Solved – Maximum Entropy and Multinomial Logistic Function

logisticmaximum-entropy

I have a newbie question. I tried to find the answer from Google but couldn't get a clear answer.

Is the MaxEnt model exactly same as multinomial logistic regression (i.e., softmax regression)?

It looks like both try to estimate the parameters of the softmax function. Just wondering, then, what are the difference between them? Do they use a different learning method?

Best Answer

MaxEnt is a method for designing models, whereas SoftMax is a model in itself.

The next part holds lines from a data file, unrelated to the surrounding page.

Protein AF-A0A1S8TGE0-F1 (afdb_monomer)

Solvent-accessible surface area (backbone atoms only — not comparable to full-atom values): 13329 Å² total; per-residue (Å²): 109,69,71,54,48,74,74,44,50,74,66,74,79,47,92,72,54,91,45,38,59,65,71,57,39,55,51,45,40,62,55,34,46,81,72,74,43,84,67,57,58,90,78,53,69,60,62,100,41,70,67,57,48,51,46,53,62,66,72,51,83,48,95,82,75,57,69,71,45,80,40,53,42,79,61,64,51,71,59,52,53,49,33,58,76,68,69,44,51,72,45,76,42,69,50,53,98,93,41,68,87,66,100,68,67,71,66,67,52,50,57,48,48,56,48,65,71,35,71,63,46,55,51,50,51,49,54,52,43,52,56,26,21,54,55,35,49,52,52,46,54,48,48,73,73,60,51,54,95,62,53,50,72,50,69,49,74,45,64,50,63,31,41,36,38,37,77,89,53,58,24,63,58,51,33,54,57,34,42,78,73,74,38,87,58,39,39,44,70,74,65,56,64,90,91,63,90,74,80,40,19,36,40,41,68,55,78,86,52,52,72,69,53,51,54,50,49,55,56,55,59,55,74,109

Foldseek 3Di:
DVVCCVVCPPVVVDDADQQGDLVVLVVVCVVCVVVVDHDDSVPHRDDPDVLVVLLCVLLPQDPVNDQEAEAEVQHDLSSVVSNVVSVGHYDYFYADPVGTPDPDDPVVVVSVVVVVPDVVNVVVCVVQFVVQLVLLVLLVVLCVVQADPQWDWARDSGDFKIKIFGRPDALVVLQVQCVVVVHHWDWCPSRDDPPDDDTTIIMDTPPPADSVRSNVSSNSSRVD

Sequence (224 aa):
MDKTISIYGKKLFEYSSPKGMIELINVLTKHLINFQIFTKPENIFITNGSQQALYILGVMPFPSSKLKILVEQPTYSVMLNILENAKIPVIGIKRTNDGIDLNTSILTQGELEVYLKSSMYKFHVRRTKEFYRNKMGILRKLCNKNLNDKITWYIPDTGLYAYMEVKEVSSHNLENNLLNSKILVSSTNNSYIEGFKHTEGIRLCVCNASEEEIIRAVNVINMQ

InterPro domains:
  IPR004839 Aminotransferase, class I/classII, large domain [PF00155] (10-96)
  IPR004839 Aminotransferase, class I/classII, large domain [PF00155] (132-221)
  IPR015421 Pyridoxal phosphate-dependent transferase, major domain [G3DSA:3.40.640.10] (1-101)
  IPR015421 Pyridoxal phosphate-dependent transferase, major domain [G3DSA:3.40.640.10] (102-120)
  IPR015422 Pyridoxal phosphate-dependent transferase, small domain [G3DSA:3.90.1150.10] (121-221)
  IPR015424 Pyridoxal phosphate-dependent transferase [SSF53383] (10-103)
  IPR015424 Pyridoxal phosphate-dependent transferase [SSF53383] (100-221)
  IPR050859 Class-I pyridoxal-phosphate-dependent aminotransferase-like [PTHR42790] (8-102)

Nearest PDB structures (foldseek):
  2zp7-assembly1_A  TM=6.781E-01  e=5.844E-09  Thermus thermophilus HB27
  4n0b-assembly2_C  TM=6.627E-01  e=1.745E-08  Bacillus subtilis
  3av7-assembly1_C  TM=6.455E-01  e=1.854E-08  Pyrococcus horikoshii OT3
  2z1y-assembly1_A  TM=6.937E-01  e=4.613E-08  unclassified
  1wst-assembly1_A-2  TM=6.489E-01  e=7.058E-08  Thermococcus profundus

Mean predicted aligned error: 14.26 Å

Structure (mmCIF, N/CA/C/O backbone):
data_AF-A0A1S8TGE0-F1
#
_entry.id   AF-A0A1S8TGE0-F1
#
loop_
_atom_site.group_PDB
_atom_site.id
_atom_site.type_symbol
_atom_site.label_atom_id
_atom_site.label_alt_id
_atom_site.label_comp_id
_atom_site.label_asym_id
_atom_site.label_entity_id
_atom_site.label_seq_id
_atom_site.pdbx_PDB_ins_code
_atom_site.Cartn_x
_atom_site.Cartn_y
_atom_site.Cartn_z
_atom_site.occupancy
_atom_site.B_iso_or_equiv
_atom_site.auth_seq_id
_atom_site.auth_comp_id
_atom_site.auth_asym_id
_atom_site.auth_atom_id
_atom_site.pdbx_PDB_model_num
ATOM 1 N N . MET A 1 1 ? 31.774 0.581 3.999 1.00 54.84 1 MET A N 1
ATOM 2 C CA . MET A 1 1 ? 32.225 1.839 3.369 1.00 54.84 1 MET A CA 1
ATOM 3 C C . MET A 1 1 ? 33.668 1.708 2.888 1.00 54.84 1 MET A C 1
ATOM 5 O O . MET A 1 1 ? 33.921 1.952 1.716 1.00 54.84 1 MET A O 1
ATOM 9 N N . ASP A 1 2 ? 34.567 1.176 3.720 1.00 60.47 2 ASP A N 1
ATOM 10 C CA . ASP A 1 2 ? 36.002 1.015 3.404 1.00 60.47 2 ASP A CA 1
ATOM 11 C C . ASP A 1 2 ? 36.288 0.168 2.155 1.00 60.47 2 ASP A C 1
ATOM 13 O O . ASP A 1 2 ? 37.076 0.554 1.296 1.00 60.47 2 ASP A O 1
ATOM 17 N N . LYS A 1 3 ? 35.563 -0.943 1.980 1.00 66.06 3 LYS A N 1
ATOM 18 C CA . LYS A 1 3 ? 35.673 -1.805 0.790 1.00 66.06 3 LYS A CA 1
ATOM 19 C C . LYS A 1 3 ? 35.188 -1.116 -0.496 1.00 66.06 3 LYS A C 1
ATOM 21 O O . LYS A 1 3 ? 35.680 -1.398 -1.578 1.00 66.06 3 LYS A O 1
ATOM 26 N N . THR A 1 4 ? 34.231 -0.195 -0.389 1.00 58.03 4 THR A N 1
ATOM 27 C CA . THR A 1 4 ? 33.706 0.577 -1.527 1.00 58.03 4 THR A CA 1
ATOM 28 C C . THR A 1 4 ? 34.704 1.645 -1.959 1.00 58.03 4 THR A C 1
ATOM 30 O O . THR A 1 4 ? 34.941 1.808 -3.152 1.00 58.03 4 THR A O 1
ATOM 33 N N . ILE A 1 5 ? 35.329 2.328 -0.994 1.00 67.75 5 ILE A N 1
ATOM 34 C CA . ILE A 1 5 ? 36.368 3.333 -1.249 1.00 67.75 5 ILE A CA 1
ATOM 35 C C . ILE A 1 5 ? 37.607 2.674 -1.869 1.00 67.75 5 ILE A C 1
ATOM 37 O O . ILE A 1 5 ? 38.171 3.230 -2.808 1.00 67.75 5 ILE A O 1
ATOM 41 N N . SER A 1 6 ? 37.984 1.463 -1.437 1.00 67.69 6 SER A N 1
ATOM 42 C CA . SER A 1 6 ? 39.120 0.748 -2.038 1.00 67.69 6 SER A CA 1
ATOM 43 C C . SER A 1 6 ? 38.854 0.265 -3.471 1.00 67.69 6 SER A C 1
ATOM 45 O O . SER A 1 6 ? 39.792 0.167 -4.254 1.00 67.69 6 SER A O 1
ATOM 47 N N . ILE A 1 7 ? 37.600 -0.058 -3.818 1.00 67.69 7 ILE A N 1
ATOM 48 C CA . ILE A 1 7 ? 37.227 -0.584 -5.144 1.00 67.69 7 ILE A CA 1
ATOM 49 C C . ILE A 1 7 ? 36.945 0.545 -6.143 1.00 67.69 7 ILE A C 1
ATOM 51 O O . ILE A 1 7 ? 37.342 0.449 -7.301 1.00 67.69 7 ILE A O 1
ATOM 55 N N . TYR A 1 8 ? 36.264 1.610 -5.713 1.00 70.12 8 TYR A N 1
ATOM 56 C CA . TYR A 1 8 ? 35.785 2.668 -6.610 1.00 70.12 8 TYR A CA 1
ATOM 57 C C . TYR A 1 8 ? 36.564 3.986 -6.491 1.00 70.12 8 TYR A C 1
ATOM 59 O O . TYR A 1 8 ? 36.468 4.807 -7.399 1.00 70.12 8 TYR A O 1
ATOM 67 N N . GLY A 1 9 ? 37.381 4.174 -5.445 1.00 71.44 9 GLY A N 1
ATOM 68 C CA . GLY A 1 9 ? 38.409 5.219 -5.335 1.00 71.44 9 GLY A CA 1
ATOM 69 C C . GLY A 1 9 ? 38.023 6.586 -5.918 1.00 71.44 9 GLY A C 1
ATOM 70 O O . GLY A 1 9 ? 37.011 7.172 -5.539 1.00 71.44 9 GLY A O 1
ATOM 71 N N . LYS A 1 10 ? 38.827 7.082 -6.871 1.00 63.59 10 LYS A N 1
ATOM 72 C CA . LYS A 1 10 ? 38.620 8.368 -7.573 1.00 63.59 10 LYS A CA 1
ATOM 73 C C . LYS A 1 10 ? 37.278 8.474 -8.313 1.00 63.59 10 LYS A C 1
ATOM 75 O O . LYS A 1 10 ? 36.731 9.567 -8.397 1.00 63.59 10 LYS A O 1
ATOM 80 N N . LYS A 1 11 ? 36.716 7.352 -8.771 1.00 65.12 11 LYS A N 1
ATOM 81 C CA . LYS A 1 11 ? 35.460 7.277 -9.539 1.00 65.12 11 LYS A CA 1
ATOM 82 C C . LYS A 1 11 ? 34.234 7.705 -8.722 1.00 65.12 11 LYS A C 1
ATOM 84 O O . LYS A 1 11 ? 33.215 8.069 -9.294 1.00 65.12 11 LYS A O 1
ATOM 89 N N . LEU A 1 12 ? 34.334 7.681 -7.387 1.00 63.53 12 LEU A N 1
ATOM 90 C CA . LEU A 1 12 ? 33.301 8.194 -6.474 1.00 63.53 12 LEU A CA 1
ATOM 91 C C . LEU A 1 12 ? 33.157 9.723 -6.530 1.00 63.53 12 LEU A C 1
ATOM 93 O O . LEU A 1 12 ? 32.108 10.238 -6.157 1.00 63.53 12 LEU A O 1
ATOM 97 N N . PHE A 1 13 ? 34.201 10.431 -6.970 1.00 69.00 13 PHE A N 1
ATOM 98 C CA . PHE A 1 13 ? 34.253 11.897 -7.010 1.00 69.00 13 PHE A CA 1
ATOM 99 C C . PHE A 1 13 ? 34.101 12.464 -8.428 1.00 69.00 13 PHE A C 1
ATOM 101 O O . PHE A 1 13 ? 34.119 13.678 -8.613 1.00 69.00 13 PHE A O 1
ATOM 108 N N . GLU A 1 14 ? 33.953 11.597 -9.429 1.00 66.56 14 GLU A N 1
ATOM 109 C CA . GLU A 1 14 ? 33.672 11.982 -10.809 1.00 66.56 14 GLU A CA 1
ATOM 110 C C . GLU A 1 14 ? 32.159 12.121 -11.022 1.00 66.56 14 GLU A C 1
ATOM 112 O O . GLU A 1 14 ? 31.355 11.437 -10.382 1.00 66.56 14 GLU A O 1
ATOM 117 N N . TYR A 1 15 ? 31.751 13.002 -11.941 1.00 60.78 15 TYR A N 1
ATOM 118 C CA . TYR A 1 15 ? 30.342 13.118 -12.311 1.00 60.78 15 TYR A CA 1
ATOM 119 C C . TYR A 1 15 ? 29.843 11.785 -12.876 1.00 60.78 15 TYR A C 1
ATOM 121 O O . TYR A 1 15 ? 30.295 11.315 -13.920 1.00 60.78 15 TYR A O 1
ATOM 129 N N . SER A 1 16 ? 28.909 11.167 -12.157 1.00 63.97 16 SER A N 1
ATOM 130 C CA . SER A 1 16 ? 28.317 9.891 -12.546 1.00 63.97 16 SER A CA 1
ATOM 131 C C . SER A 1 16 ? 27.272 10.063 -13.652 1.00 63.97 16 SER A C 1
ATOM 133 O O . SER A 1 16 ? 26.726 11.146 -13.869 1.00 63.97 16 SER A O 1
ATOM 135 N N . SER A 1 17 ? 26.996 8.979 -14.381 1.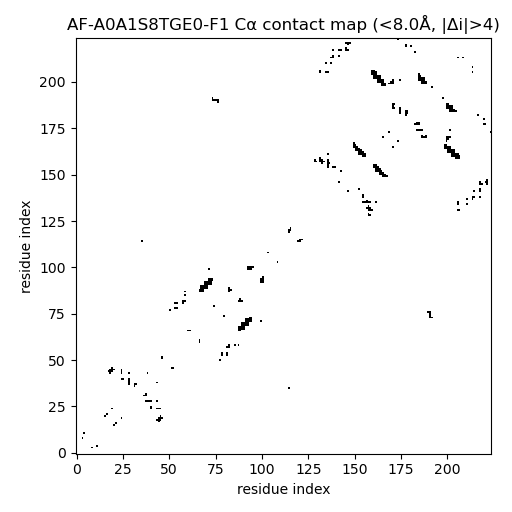00 78.69 17 SER A N 1
ATOM 136 C CA . SER A 1 17 ? 25.954 8.972 -15.410 1.00 78.69 17 SER A CA 1
ATOM 137 C C . SER A 1 17 ? 24.588 9.336 -14.807 1.00 78.69 17 SER A C 1
ATOM 139 O O . SER A 1 17 ? 24.258 8.819 -13.738 1.00 78.69 17 SER A O 1
ATOM 141 N N . PRO A 1 18 ? 23.732 10.101 -15.514 1.00 77.88 18 PRO A N 1
ATOM 142 C CA . PRO A 1 18 ? 22.354 10.359 -15.085 1.00 77.88 18 PRO A CA 1
ATOM 143 C C . PRO A 1 18 ? 21.510 9.091 -14.869 1.00 77.88 18 PRO A C 1
ATOM 145 O O . PRO A 1 18 ? 20.497 9.140 -14.180 1.00 77.88 18 PRO A O 1
ATOM 148 N N . LYS A 1 19 ? 21.915 7.949 -15.449 1.00 82.56 19 LYS A N 1
ATOM 149 C CA . LYS A 1 19 ? 21.272 6.640 -15.234 1.00 82.56 19 LYS A CA 1
ATOM 150 C C . LYS A 1 19 ? 21.690 5.960 -13.930 1.00 82.56 19 LYS A C 1
ATOM 152 O O . LYS A 1 19 ? 21.048 4.998 -13.518 1.00 82.56 19 LYS A O 1
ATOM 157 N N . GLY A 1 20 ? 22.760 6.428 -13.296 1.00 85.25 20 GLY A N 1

MaxEnt is a method that describes an observer state of knowledge about some system and it's variables. For instance, if I'm interested on studying some situation depending only on one real parameter $x$ and I know (from experimental data or from my theoretical model) that the only relevant characteristic of the data distribution of this parameter is it's mean, I can do:

$$ \mathbb{E}_{p(x)}[x] = \int_{-\infty}^\infty \mathrm{d}x\ x p(x) \equiv \lambda $$

where $\lambda$ is defined experimentally. Then, using the MaxEnt approach, the probability distribution "more reasonable" (that assumes less conditions over $p(x)$), is the exponential distribution:

$$ p(x|\lambda) = \lambda e^{-\lambda x}$$

This method is extremely useful and has many applications on statistical physics, information theory, statistics, machine learning et cetera. More information can be found on Wikipedia and on many different sources.

More generally, one can use Discrete MaxEnt with the constraints $\mathbb{E}_p[f_i(y_j)] = \sum_{j=1}^C f_i(y_j)p(y_j) \equiv F_i$ for $i = 1, \dots, K$ to obtain the probability distribution:

$$ p_j = p(y_j) = \frac1Z \exp\left( \sum_{i=1}^K \lambda_i f_i(y_j) \right) $$

which can be developed to become a softmax function (I haven't done it myself but I suspect it must be something along the lines of this paper.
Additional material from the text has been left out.